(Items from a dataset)
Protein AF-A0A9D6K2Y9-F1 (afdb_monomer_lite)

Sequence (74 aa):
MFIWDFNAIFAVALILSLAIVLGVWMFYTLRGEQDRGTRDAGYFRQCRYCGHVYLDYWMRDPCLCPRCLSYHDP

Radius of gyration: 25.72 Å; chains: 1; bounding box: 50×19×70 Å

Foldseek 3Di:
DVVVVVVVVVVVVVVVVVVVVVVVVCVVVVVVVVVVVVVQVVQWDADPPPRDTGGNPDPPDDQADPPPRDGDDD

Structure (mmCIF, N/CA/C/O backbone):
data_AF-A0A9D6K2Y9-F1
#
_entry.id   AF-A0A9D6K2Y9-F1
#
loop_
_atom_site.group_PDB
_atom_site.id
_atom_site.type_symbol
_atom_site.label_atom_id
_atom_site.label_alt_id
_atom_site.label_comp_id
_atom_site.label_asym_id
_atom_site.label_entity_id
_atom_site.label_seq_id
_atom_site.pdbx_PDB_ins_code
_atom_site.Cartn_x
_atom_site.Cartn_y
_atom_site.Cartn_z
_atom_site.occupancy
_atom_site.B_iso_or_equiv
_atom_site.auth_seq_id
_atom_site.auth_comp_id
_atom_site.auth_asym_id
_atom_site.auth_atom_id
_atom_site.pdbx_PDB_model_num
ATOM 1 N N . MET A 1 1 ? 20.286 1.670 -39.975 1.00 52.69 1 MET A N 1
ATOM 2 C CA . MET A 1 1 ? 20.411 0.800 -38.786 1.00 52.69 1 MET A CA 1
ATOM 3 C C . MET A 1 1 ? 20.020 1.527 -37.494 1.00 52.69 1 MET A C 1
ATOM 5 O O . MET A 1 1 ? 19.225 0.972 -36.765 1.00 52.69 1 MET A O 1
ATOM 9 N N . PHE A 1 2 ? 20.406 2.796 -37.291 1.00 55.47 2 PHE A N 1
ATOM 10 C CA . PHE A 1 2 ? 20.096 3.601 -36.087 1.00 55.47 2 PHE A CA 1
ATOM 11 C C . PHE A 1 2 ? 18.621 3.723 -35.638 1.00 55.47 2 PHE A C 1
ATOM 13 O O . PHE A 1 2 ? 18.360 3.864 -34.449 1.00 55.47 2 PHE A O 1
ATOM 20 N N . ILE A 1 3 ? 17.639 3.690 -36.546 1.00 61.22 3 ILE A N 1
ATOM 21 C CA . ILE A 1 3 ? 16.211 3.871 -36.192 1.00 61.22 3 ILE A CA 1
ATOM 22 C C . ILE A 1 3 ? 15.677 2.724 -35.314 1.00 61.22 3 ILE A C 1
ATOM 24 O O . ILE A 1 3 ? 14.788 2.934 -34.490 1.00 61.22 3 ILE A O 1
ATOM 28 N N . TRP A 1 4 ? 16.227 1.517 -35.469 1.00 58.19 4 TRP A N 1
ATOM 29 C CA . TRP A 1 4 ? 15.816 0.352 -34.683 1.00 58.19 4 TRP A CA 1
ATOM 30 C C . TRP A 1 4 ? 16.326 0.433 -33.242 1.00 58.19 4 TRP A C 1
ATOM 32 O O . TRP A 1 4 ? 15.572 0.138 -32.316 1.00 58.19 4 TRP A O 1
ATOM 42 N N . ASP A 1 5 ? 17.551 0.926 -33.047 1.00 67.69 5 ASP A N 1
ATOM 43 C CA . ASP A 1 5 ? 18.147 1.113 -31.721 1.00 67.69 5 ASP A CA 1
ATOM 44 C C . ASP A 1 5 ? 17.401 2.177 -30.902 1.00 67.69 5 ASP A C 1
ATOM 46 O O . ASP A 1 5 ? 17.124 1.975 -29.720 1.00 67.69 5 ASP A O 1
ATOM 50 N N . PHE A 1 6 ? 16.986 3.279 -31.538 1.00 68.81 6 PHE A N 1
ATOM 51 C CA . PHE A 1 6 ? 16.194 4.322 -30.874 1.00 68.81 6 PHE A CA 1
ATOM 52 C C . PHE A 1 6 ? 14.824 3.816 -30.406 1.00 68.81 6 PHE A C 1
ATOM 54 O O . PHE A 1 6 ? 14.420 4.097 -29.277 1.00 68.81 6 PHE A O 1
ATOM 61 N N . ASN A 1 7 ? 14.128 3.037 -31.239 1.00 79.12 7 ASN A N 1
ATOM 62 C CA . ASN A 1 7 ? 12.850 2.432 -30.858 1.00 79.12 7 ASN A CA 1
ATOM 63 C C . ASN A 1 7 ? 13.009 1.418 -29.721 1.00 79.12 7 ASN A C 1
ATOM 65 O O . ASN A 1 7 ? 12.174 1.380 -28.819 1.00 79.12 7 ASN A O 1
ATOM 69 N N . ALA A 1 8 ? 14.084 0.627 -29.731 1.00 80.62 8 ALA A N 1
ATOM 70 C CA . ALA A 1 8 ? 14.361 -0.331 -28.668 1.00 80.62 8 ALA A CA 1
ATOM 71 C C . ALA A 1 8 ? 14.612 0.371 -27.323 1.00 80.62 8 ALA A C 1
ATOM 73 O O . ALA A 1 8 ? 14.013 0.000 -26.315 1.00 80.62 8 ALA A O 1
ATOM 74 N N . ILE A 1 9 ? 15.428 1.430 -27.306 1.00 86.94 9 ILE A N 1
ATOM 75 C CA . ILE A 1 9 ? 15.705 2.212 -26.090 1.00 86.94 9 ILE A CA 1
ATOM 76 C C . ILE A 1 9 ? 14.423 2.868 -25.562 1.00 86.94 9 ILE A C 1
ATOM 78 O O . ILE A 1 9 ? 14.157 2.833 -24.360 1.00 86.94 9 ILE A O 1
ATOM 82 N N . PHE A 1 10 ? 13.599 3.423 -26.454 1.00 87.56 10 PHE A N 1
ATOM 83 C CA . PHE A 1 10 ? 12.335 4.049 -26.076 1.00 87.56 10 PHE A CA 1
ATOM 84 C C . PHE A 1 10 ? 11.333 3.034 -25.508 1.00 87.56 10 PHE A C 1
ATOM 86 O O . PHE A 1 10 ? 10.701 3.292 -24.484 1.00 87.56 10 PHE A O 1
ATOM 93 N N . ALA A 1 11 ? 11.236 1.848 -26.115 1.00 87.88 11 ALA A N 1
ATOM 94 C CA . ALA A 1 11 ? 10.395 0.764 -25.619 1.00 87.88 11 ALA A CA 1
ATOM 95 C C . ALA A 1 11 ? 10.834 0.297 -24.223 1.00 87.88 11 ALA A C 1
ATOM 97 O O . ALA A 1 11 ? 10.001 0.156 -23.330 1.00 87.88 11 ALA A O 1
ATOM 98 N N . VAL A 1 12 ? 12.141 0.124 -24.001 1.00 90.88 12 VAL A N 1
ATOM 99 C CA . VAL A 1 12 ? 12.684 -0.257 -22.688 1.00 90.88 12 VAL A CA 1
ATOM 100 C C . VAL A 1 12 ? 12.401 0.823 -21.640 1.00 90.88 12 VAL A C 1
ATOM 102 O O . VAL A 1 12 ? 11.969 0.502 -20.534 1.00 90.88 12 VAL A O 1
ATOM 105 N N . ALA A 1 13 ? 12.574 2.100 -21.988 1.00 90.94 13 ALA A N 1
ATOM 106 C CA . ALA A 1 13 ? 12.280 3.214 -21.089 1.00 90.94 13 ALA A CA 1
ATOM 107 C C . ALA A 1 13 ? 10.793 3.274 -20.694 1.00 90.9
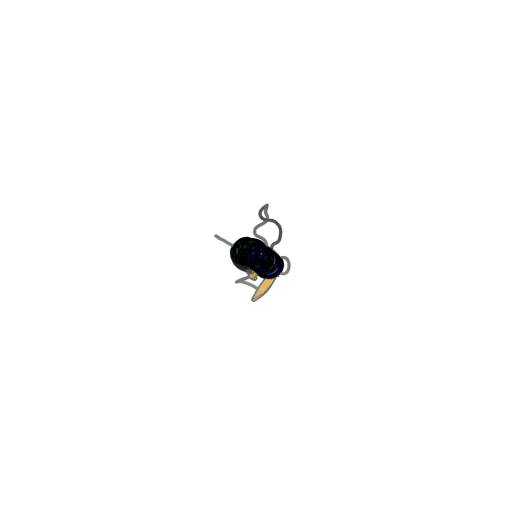4 13 ALA A C 1
ATOM 109 O O . ALA A 1 13 ? 10.477 3.502 -19.525 1.00 90.94 13 ALA A O 1
ATOM 110 N N . LEU A 1 14 ? 9.880 3.026 -21.640 1.00 92.75 14 LEU A N 1
ATOM 111 C CA . LEU A 1 14 ? 8.439 2.962 -21.376 1.00 92.75 14 LEU A CA 1
ATOM 112 C C . LEU A 1 14 ? 8.052 1.777 -20.489 1.00 92.75 14 LEU A C 1
ATOM 114 O O . LEU A 1 14 ? 7.234 1.920 -19.585 1.00 92.75 14 LEU A O 1
ATOM 118 N N . ILE A 1 15 ? 8.641 0.604 -20.722 1.00 93.69 15 ILE A N 1
ATOM 119 C CA . ILE A 1 15 ? 8.371 -0.576 -19.895 1.00 93.69 15 ILE A CA 1
ATOM 120 C C . ILE A 1 15 ? 8.853 -0.335 -18.461 1.00 93.69 15 ILE A C 1
ATOM 122 O O . ILE A 1 15 ? 8.129 -0.635 -17.513 1.00 93.69 15 ILE A O 1
ATOM 126 N N . LEU A 1 16 ? 10.041 0.253 -18.288 1.00 94.12 16 LEU A N 1
ATOM 127 C CA . LEU A 1 16 ? 10.574 0.589 -16.967 1.00 94.12 16 LEU A CA 1
ATOM 128 C C . LEU A 1 16 ? 9.721 1.636 -16.247 1.00 94.12 16 LEU A C 1
ATOM 130 O O . LEU A 1 16 ? 9.447 1.476 -15.059 1.00 94.12 16 LEU A O 1
ATOM 134 N N . SER A 1 17 ? 9.265 2.682 -16.941 1.00 93.12 17 SER A N 1
ATOM 135 C CA . SER A 1 17 ? 8.417 3.704 -16.322 1.00 93.12 17 SER A CA 1
ATOM 136 C C . SER A 1 17 ? 7.068 3.130 -15.884 1.00 93.12 17 SER A C 1
ATOM 138 O O . SER A 1 17 ? 6.641 3.378 -14.757 1.00 93.12 17 SER A O 1
ATOM 140 N N . LEU A 1 18 ? 6.444 2.285 -16.711 1.00 94.69 18 LEU A N 1
ATOM 141 C CA . LEU A 1 18 ? 5.223 1.566 -16.349 1.00 94.69 18 LEU A CA 1
ATOM 142 C C . LEU A 1 18 ? 5.446 0.625 -15.162 1.00 94.69 18 LEU A C 1
ATOM 144 O O . LEU A 1 18 ? 4.631 0.610 -14.242 1.00 94.69 18 LEU A O 1
ATOM 148 N N . ALA A 1 19 ? 6.557 -0.115 -15.138 1.00 95.56 19 ALA A N 1
ATOM 149 C CA . ALA A 1 19 ? 6.895 -1.001 -14.028 1.00 95.56 19 ALA A CA 1
ATOM 150 C C . ALA A 1 19 ? 7.063 -0.232 -12.707 1.00 95.56 19 ALA A C 1
ATOM 152 O O . ALA A 1 19 ? 6.571 -0.682 -11.673 1.00 95.56 19 ALA A O 1
ATOM 153 N N . ILE A 1 20 ? 7.693 0.948 -12.736 1.00 95.25 20 ILE A N 1
ATOM 154 C CA . ILE A 1 20 ? 7.833 1.814 -11.558 1.00 95.25 20 ILE A CA 1
ATOM 155 C C . ILE A 1 20 ? 6.465 2.319 -11.096 1.00 95.25 20 ILE A C 1
ATOM 157 O O . ILE A 1 20 ? 6.151 2.214 -9.913 1.00 95.25 20 ILE A O 1
ATOM 161 N N . VAL A 1 21 ? 5.631 2.829 -12.008 1.00 95.44 21 VAL A N 1
ATOM 162 C CA . VAL A 1 21 ? 4.286 3.325 -11.670 1.00 95.44 21 VAL A CA 1
ATOM 163 C C . VAL A 1 21 ? 3.434 2.214 -11.058 1.00 95.44 21 VAL A C 1
ATOM 165 O O . VAL A 1 21 ? 2.802 2.434 -10.028 1.00 95.44 21 VAL A O 1
ATOM 168 N N . LEU A 1 22 ? 3.456 1.013 -11.640 1.00 94.50 22 LEU A N 1
ATOM 169 C CA . LEU A 1 22 ? 2.729 -0.147 -11.123 1.00 94.50 22 LEU A CA 1
ATOM 170 C C . LEU A 1 22 ? 3.274 -0.618 -9.772 1.00 94.50 22 LEU A C 1
ATOM 172 O O . LEU A 1 22 ? 2.490 -0.905 -8.871 1.00 94.50 22 LEU A O 1
ATOM 176 N N . GLY A 1 23 ? 4.596 -0.663 -9.600 1.00 94.81 23 GLY A N 1
ATOM 177 C CA . GLY A 1 23 ? 5.222 -1.037 -8.332 1.00 94.81 23 GLY A CA 1
ATOM 178 C C . GLY A 1 23 ? 4.878 -0.057 -7.211 1.00 94.81 23 GLY A C 1
ATOM 179 O O . GLY A 1 23 ? 4.498 -0.470 -6.117 1.00 94.81 23 GLY A O 1
ATOM 180 N N . VAL A 1 24 ? 4.935 1.245 -7.502 1.00 92.81 24 VAL A N 1
ATOM 181 C CA . VAL A 1 24 ? 4.526 2.304 -6.572 1.00 92.81 24 VAL A CA 1
ATOM 182 C C . VAL A 1 24 ? 3.033 2.199 -6.265 1.00 92.81 24 VAL A C 1
ATOM 184 O O . VAL A 1 24 ? 2.658 2.223 -5.095 1.00 92.81 24 VAL A O 1
ATOM 187 N N . TRP A 1 25 ? 2.185 2.020 -7.280 1.00 91.19 25 TRP A N 1
ATOM 188 C CA . TRP A 1 25 ? 0.747 1.823 -7.095 1.00 91.19 25 TRP A CA 1
ATOM 189 C C . TRP A 1 25 ? 0.475 0.651 -6.157 1.00 91.19 25 TRP A C 1
ATOM 191 O O . TRP A 1 25 ? -0.196 0.830 -5.145 1.00 91.19 25 TRP A O 1
ATOM 201 N N . MET A 1 26 ? 1.019 -0.532 -6.454 1.00 89.50 26 MET A N 1
ATOM 202 C CA . MET A 1 26 ? 0.832 -1.718 -5.618 1.00 89.50 26 MET A CA 1
ATOM 203 C C . MET A 1 26 ? 1.325 -1.479 -4.196 1.00 89.50 26 MET A C 1
ATOM 205 O O . MET A 1 26 ? 0.628 -1.835 -3.253 1.00 89.50 26 MET A O 1
ATOM 209 N N . PHE A 1 27 ? 2.478 -0.829 -4.020 1.00 89.44 27 PHE A N 1
ATOM 210 C CA . PHE A 1 27 ? 2.994 -0.502 -2.695 1.00 89.44 27 PHE A CA 1
ATOM 211 C C . PHE A 1 27 ? 2.021 0.378 -1.901 1.00 89.44 27 PHE A C 1
ATOM 213 O O . PHE A 1 27 ? 1.725 0.077 -0.746 1.00 89.44 27 PHE A O 1
ATOM 220 N N . TYR A 1 28 ? 1.476 1.434 -2.509 1.00 84.75 28 TYR A N 1
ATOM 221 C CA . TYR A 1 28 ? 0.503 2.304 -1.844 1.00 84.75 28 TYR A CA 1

## TASK BRIEF
Return a word-for-word copy of the lines above from the one holding "ATOM 176 N N" through the one holding "ATOM 182 C C", with both of them included and nothing besides.

## SOLUTION FOR THIS PROBLEM
ATOM 176 N N . GLY A 1 23 ? 4.596 -0.663 -9.600 1.00 94.81 23 GLY A N 1
ATOM 177 C CA . GLY A 1 23 ? 5.222 -1.037 -8.332 1.00 94.81 23 GLY A CA 1
ATOM 178 C C . GLY A 1 23 ? 4.878 -0.057 -7.211 1.00 94.81 23 GLY A C 1
ATOM 179 O O . GLY A 1 23 ? 4.498 -0.470 -6.117 1.00 94.81 23 GLY A O 1
ATOM 180 N N . VAL A 1 24 ? 4.935 1.245 -7.502 1.00 92.81 24 VAL A N 1
ATOM 181 C CA . VAL A 1 24 ? 4.526 2.304 -6.572 1.00 92.81 24 VAL A CA 1
ATOM 182 C C . VAL A 1 24 ? 3.033 2.199 -6.265 1.00 92.81 24 VAL A C 1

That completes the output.